What to produce: From the data underneath, reproduce exactly the stretch that begins at the line with "ATOM 128 C C" and ends after the line with "ATOM 139 O O".

(Stored dataset items)

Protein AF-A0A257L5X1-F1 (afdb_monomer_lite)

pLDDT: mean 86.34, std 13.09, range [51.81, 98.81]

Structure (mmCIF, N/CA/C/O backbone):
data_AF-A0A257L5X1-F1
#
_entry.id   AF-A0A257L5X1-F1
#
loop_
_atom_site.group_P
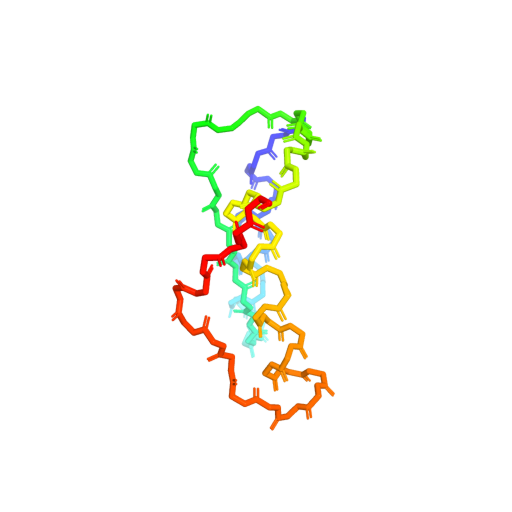DB
_atom_site.id
_atom_site.type_symbol
_atom_site.label_atom_id
_atom_site.label_alt_id
_atom_site.label_comp_id
_atom_site.label_asym_id
_atom_site.label_ent
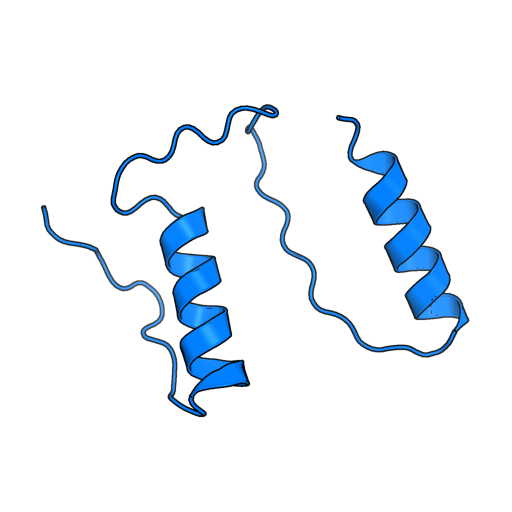ity_id
_atom_site.label_seq_id
_atom_site.pdbx_PDB_ins_code
_atom_site.Cartn_x
_atom_site.Cartn_y
_atom_site.Cartn_z
_atom_site.occupancy
_atom_site.B_iso_or_equiv
_atom_site.auth_seq_id
_atom_site.auth_comp_id
_atom_site.auth_asym_id
_atom_site.auth_atom_id
_atom_site.pdbx_PDB_model_num
ATOM 1 N N . VAL A 1 1 ? -5.759 5.202 -14.514 1.00 84.69 1 VAL A N 1
ATOM 2 C CA . VAL A 1 1 ? -6.475 5.296 -13.214 1.00 84.69 1 VAL A CA 1
ATOM 3 C C . VAL A 1 1 ? -5.703 6.231 -12.287 1.00 84.69 1 VAL A C 1
ATOM 5 O O . VAL A 1 1 ? -4.480 6.216 -12.356 1.00 84.69 1 VAL A O 1
ATOM 8 N N . ASN A 1 2 ? -6.375 7.069 -11.487 1.00 90.62 2 ASN A N 1
ATOM 9 C CA . ASN A 1 2 ? -5.737 8.069 -10.614 1.00 90.62 2 ASN A CA 1
ATOM 10 C C . ASN A 1 2 ? -5.580 7.541 -9.161 1.00 90.62 2 ASN A C 1
ATOM 12 O O . ASN A 1 2 ? -6.577 7.081 -8.604 1.00 90.62 2 ASN A O 1
ATOM 16 N N . PRO A 1 3 ? -4.393 7.637 -8.522 1.00 92.50 3 PRO A N 1
ATOM 17 C CA . PRO A 1 3 ? -4.166 7.147 -7.151 1.00 92.50 3 PRO A CA 1
ATOM 18 C C . PRO A 1 3 ? -4.972 7.841 -6.037 1.00 92.50 3 PRO A C 1
ATOM 20 O O . PRO A 1 3 ? -5.133 7.277 -4.957 1.00 92.50 3 PRO A O 1
ATOM 23 N N . SER A 1 4 ? -5.500 9.048 -6.271 1.00 95.56 4 SER A N 1
ATOM 24 C CA . SER A 1 4 ? -6.254 9.819 -5.264 1.00 95.56 4 SER A CA 1
ATOM 25 C C . SER A 1 4 ? -7.457 9.072 -4.692 1.00 95.56 4 SER A C 1
ATOM 27 O O . SER A 1 4 ? -7.763 9.232 -3.513 1.00 95.56 4 SER A O 1
ATOM 29 N N . ALA A 1 5 ? -8.117 8.227 -5.490 1.00 96.06 5 ALA A N 1
ATOM 30 C CA . ALA A 1 5 ? -9.234 7.417 -5.017 1.00 96.06 5 ALA A CA 1
ATOM 31 C C . ALA A 1 5 ? -8.796 6.425 -3.924 1.00 96.06 5 ALA A C 1
ATOM 33 O O . ALA A 1 5 ? -9.483 6.285 -2.916 1.00 96.06 5 ALA A O 1
ATOM 34 N N . THR A 1 6 ? -7.624 5.799 -4.078 1.00 96.81 6 THR A N 1
ATOM 35 C CA . THR A 1 6 ? -7.058 4.886 -3.075 1.00 96.81 6 THR A CA 1
ATOM 36 C C . THR A 1 6 ? -6.718 5.619 -1.780 1.00 96.81 6 THR A C 1
ATOM 38 O O . THR A 1 6 ? -7.021 5.109 -0.707 1.00 96.81 6 THR A O 1
ATOM 41 N N . TYR A 1 7 ? -6.168 6.837 -1.853 1.00 97.88 7 TYR A N 1
ATOM 42 C CA . TYR A 1 7 ? -5.877 7.630 -0.651 1.00 97.88 7 TYR A CA 1
ATOM 43 C C . TYR A 1 7 ? -7.142 8.057 0.102 1.00 97.88 7 TYR A C 1
ATOM 45 O O . TYR A 1 7 ? -7.181 7.965 1.326 1.00 97.88 7 TYR A O 1
ATOM 53 N N . LYS A 1 8 ? -8.204 8.454 -0.612 1.00 98.19 8 LYS A N 1
ATOM 54 C CA . LYS A 1 8 ? -9.504 8.758 0.012 1.00 98.19 8 LYS A CA 1
ATOM 55 C C . LYS A 1 8 ? -10.112 7.531 0.694 1.00 98.19 8 LYS A C 1
ATOM 57 O O . LYS A 1 8 ? -10.699 7.648 1.764 1.00 98.19 8 LYS A O 1
ATOM 62 N N . PHE A 1 9 ? -9.961 6.354 0.089 1.00 98.00 9 PHE A N 1
ATOM 63 C CA . PHE A 1 9 ? -10.418 5.108 0.697 1.00 98.00 9 PHE A CA 1
ATOM 64 C C . PHE A 1 9 ? -9.614 4.756 1.956 1.00 98.00 9 PHE A C 1
ATOM 66 O O . PHE A 1 9 ? -10.212 4.444 2.981 1.00 98.00 9 PHE A O 1
ATOM 73 N N . ALA A 1 10 ? -8.285 4.891 1.916 1.00 98.56 10 ALA A N 1
ATOM 74 C CA . ALA A 1 10 ? -7.426 4.714 3.086 1.00 98.56 10 ALA A CA 1
ATOM 75 C C . ALA A 1 10 ? -7.823 5.657 4.239 1.00 98.56 10 ALA A C 1
ATOM 77 O O . ALA A 1 10 ? -7.979 5.212 5.371 1.00 98.56 10 ALA A O 1
ATOM 78 N N . GLU A 1 11 ? -8.083 6.938 3.954 1.00 98.62 11 GLU A N 1
ATOM 79 C CA . GLU A 1 11 ? -8.581 7.892 4.956 1.00 98.62 11 GLU A CA 1
ATOM 80 C C . GLU A 1 11 ? -9.913 7.435 5.579 1.00 98.62 11 GLU A C 1
ATOM 82 O O . GLU A 1 11 ? -10.098 7.524 6.794 1.00 98.62 11 GLU A O 1
ATOM 87 N N . ALA A 1 12 ? -10.837 6.914 4.766 1.00 98.75 12 ALA A N 1
ATOM 88 C CA . ALA A 1 12 ? -12.110 6.390 5.252 1.00 98.75 12 ALA A CA 1
ATOM 89 C C . ALA A 1 12 ? -11.935 5.151 6.151 1.00 98.75 12 ALA A C 1
ATOM 91 O O . ALA A 1 12 ? -12.629 5.039 7.161 1.00 98.75 12 ALA A O 1
ATOM 92 N N . LEU A 1 13 ? -10.994 4.254 5.828 1.00 98.75 13 LEU A N 1
ATOM 93 C CA . LEU A 1 13 ? -10.651 3.102 6.673 1.00 98.75 13 LEU A CA 1
ATOM 94 C C . LEU A 1 13 ? -10.084 3.547 8.028 1.00 98.75 13 LEU A C 1
ATOM 96 O O . LEU A 1 13 ? -10.540 3.053 9.058 1.00 98.75 13 LEU A O 1
ATOM 100 N N . ILE A 1 14 ? -9.186 4.540 8.037 1.00 98.69 14 ILE A N 1
ATOM 101 C CA . ILE A 1 14 ? -8.621 5.121 9.269 1.00 98.69 14 ILE A CA 1
ATOM 102 C C . ILE A 1 14 ? -9.729 5.720 10.141 1.00 98.69 14 ILE A C 1
ATOM 104 O O . ILE A 1 14 ? -9.817 5.411 11.327 1.00 98.69 14 ILE A O 1
ATOM 108 N N . LYS A 1 15 ? -10.617 6.537 9.558 1.00 98.75 15 LYS A N 1
ATOM 109 C CA . LYS A 1 15 ? -11.755 7.129 10.288 1.00 98.75 15 LYS A CA 1
ATOM 110 C C . LYS A 1 15 ? -12.708 6.075 10.853 1.00 98.75 15 LYS A C 1
ATOM 112 O O . LYS A 1 15 ? -13.335 6.317 11.878 1.00 98.75 15 LYS A O 1
ATOM 117 N N . ALA A 1 16 ? -12.812 4.921 10.199 1.00 98.81 16 ALA A N 1
ATOM 118 C CA . ALA A 1 16 ? -13.614 3.792 10.655 1.00 98.81 16 ALA A CA 1
ATOM 119 C C . ALA A 1 16 ? -12.879 2.860 11.641 1.00 98.81 16 ALA A C 1
ATOM 121 O O . ALA A 1 16 ? -13.448 1.834 12.016 1.00 98.81 16 ALA A O 1
ATOM 122 N N . GLY A 1 17 ? -11.635 3.174 12.029 1.00 98.25 17 GLY A N 1
ATOM 123 C CA . GLY A 1 17 ? -10.828 2.352 12.934 1.00 98.25 17 GLY A CA 1
ATOM 124 C C . GLY A 1 17 ? -10.484 0.977 12.357 1.00 98.25 17 GLY A C 1
ATOM 125 O O . GLY A 1 17 ? -10.519 -0.012 13.085 1.00 98.25 17 GLY A O 1
ATOM 126 N N . LYS A 1 18 ? -10.244 0.890 11.042 1.00 98.69 18 LYS A N 1
ATOM 127 C CA . LYS A 1 18 ? -9.923 -0.365 10.349 1.00 98.69 18 LYS A CA 1
ATOM 128 C C . LYS A 1 18 ? -8.451 -0.418 9.971 1.00 98.69 18 LYS A C 1
ATOM 130 O O . LYS A 1 18 ? -7.952 0.505 9.328 1.00 98.69 18 LYS A O 1
ATOM 135 N N . ASP A 1 19 ? -7.815 -1.536 10.289 1.00 98.25 19 ASP A N 1
ATOM 136 C CA . ASP A 1 19 ? -6.458 -1.837 9.847 1.00 98.25 19 ASP A CA 1
ATOM 137 C C . ASP A 1 19 ? -6.439 -2.233 8.367 1.00 98.25 19 ASP A C 1
ATOM 139 O O . ASP A 1 19 ? -7.374 -2.857 7.853 1.00 98.25 19 ASP A O 1
ATOM 143 N N . PHE A 1 20 ? -5.373 -1.849 7.668 1.00 98.12 20 PHE A N 1
ATOM 144 C CA . PHE A 1 20 ? -5.129 -2.219 6.278 1.00 98.12 20 PHE A CA 1
ATOM 145 C C . PHE A 1 20 ? -3.649 -2.070 5.930 1.00 98.12 20 PHE A C 1
ATOM 147 O O . PHE A 1 20 ? -2.946 -1.224 6.481 1.00 98.12 20 PHE A O 1
ATOM 154 N N . ASP A 1 21 ? -3.221 -2.831 4.927 1.00 97.62 21 ASP A N 1
ATOM 155 C CA . ASP A 1 21 ? -1.903 -2.699 4.321 1.00 97.62 21 ASP A CA 1
ATOM 156 C C . ASP A 1 21 ? -1.991 -1.942 2.995 1.00 97.62 21 ASP A C 1
ATOM 158 O O . ASP A 1 21 ? -2.928 -2.111 2.209 1.00 97.62 21 ASP A O 1
ATOM 162 N N . MET A 1 22 ? -0.992 -1.103 2.716 1.00 96.38 22 MET A N 1
ATOM 163 C CA . MET A 1 22 ? -0.932 -0.322 1.484 1.00 96.38 22 MET A CA 1
ATOM 164 C C . MET A 1 22 ? 0.470 -0.339 0.881 1.00 96.38 22 MET A C 1
ATOM 166 O O . MET A 1 22 ? 1.464 -0.054 1.544 1.00 96.38 22 MET A O 1
ATOM 170 N N . PHE A 1 23 ? 0.536 -0.615 -0.421 1.00 92.56 23 PHE A N 1
ATOM 171 C CA . PHE A 1 23 ? 1.771 -0.617 -1.197 1.00 92.56 23 PHE A CA 1
ATOM 172 C C . PHE A 1 23 ? 1.686 0.389 -2.348 1.00 92.56 23 PHE A C 1
ATOM 174 O O . PHE A 1 23 ? 0.824 0.280 -3.221 1.00 92.56 23 PHE A O 1
ATOM 181 N N . ILE A 1 24 ? 2.608 1.353 -2.370 1.00 91.44 24 ILE A N 1
ATOM 1
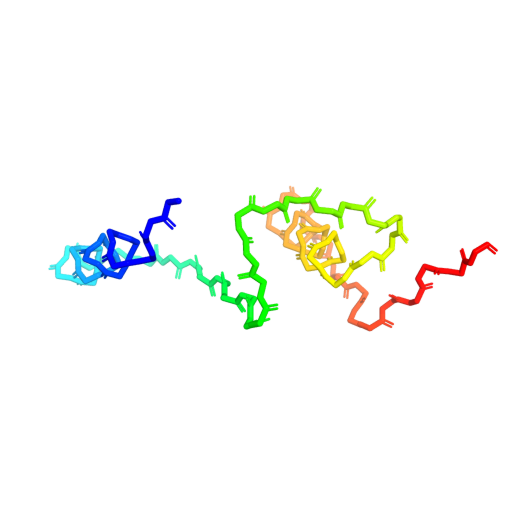82 C CA . ILE A 1 24 ? 2.801 2.280 -3.489 1.00 91.44 24 ILE A CA 1
ATOM 183 C C . ILE A 1 24 ? 4.068 1.884 -4.241 1.00 91.44 24 ILE A C 1
ATOM 185 O O . ILE A 1 24 ? 5.126 1.731 -3.635 1.00 91.44 24 ILE A O 1
ATOM 189 N N . TRP A 1 25 ? 3.965 1.767 -5.569 1.00 88.94 25 TRP A N 1
ATOM 190 C CA . TRP A 1 25 ? 5.114 1.577 -6.454 1.00 88.94 25 TRP A CA 1
ATOM 191 C C . TRP A 1 25 ? 5.400 2.870 -7.232 1.00 88.94 25 TRP A C 1
ATOM 193 O O . TRP A 1 25 ? 4.718 3.145 -8.224 1.00 88.94 25 TRP A O 1
ATOM 203 N N . PRO A 1 26 ? 6.386 3.680 -6.801 1.00 87.62 26 PRO A N 1
ATOM 204 C CA . PRO A 1 26 ? 6.702 4.940 -7.463 1.00 87.62 26 PRO A CA 1
ATOM 205 C C . PRO A 1 26 ? 7.180 4.735 -8.902 1.00 87.62 26 PRO A C 1
ATOM 207 O O . PRO A 1 26 ? 7.699 3.676 -9.260 1.00 87.62 26 PRO A O 1
ATOM 210 N N . SER A 1 27 ? 7.036 5.780 -9.718 1.00 86.25 27 SER A N 1
ATOM 211 C CA . SER A 1 27 ? 7.536 5.821 -11.102 1.00 86.25 27 SER A CA 1
ATOM 212 C C . SER A 1 27 ? 6.950 4.745 -12.029 1.00 86.25 27 SER A C 1
ATOM 214 O O . SER A 1 27 ? 7.550 4.399 -13.048 1.00 86.25 27 SER A O 1
ATOM 216 N N . ARG A 1 28 ? 5.765 4.212 -11.699 1.00 83.12 28 ARG A N 1
ATOM 217 C CA . ARG A 1 28 ? 4.992 3.306 -12.557 1.00 83.12 28 ARG A CA 1
ATOM 218 C C . ARG A 1 28 ? 3.733 3.981 -13.082 1.00 83.12 28 ARG A C 1
ATOM 220 O O . ARG A 1 28 ? 3.075 4.740 -12.376 1.00 83.12 28 ARG A O 1
ATOM 227 N N . ASN A 1 29 ? 3.405 3.688 -14.336 1.00 83.00 29 ASN A N 1
ATOM 228 C CA . ASN A 1 29 ? 2.124 4.038 -14.940 1.00 83.00 29 ASN A CA 1
ATOM 229 C C . ASN A 1 29 ? 1.109 2.898 -14.721 1.00 83.00 29 ASN A C 1
ATOM 231 O O . ASN A 1 29 ? 1.371 1.945 -13.993 1.00 83.00 29 ASN A O 1
ATOM 235 N N . HIS A 1 30 ? -0.070 2.991 -15.343 1.00 84.88 30 HIS A N 1
ATOM 236 C CA . HIS A 1 30 ? -1.116 1.974 -15.190 1.00 84.88 30 HIS A CA 1
ATOM 237 C C . HIS A 1 30 ? -0.796 0.638 -15.888 1.00 84.88 30 HIS A C 1
ATOM 239 O O . HIS A 1 30 ? -1.549 -0.323 -15.739 1.00 84.88 30 HIS A O 1
ATOM 245 N N . ASN A 1 31 ? 0.308 0.555 -16.639 1.00 75.00 31 ASN A N 1
ATOM 246 C CA . ASN A 1 31 ? 0.700 -0.692 -17.271 1.00 75.00 31 ASN A CA 1
ATOM 247 C C . ASN A 1 31 ? 1.363 -1.605 -16.243 1.00 75.00 31 ASN A C 1
ATOM 249 O O . ASN A 1 31 ? 2.428 -1.313 -15.700 1.00 75.00 31 ASN A O 1
ATOM 253 N N . PHE A 1 32 ? 0.765 -2.776 -16.055 1.00 64.38 32 PHE A N 1
ATOM 254 C CA . PHE A 1 32 ? 1.392 -3.899 -15.375 1.00 64.38 32 PHE A CA 1
ATOM 255 C C . PHE A 1 32 ? 2.351 -4.596 -16.344 1.00 64.38 32 PHE A C 
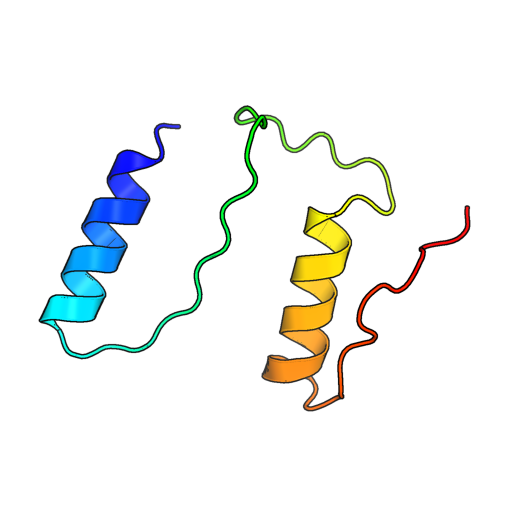1
ATOM 257 O O . PHE A 1 32 ? 2.094 -5.713 -16.789 1.00 64.38 32 PHE A O 1
ATOM 264 N N . GLY A 1 33 ? 3.442 -3.921 -16.712 1.00 59.56 33 GLY A N 1
ATOM 265 C CA . GLY A 1 33 ? 4.554 -4.550 -17.419 1.00 59.56 33 GLY A CA 1
ATOM 266 C C . GLY A 1 33 ? 5.214 -5.572 -16.498 1.00 59.56 33 GLY A C 1
ATOM 267 O O . GLY A 1 33 ? 6.177 -5.246 -15.812 1.00 59.56 33 GLY A O 1
ATOM 268 N N . ARG A 1 34 ? 4.650 -6.781 -16.423 1.00 62.84 34 ARG A N 1
ATOM 269 C CA . ARG A 1 34 ? 5.142 -7.860 -15.565 1.00 62.84 34 ARG A CA 1
ATOM 270 C C . ARG A 1 34 ? 6.350 -8.498 -16.232 1.00 62.84 34 ARG A C 1
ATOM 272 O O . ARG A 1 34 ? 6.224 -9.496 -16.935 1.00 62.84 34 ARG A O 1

Exercise response:
ATOM 128 C C . LYS A 1 18 ? -8.451 -0.418 9.971 1.00 98.69 18 LYS A C 1
ATOM 130 O O . LYS A 1 18 ? -7.952 0.505 9.328 1.00 98.69 18 LYS A O 1
ATOM 135 N N . ASP A 1 19 ? -7.815 -1.536 10.289 1.00 98.25 19 ASP A N 1
ATOM 136 C CA . ASP A 1 19 ? -6.458 -1.837 9.847 1.00 98.25 19 ASP A CA 1
ATOM 137 C C . ASP A 1 19 ? -6.439 -2.233 8.367 1.00 98.25 19 ASP A C 1
ATOM 139 O O . ASP A 1 19 ? -7.374 -2.857 7.853 1.00 98.25 19 ASP A O 1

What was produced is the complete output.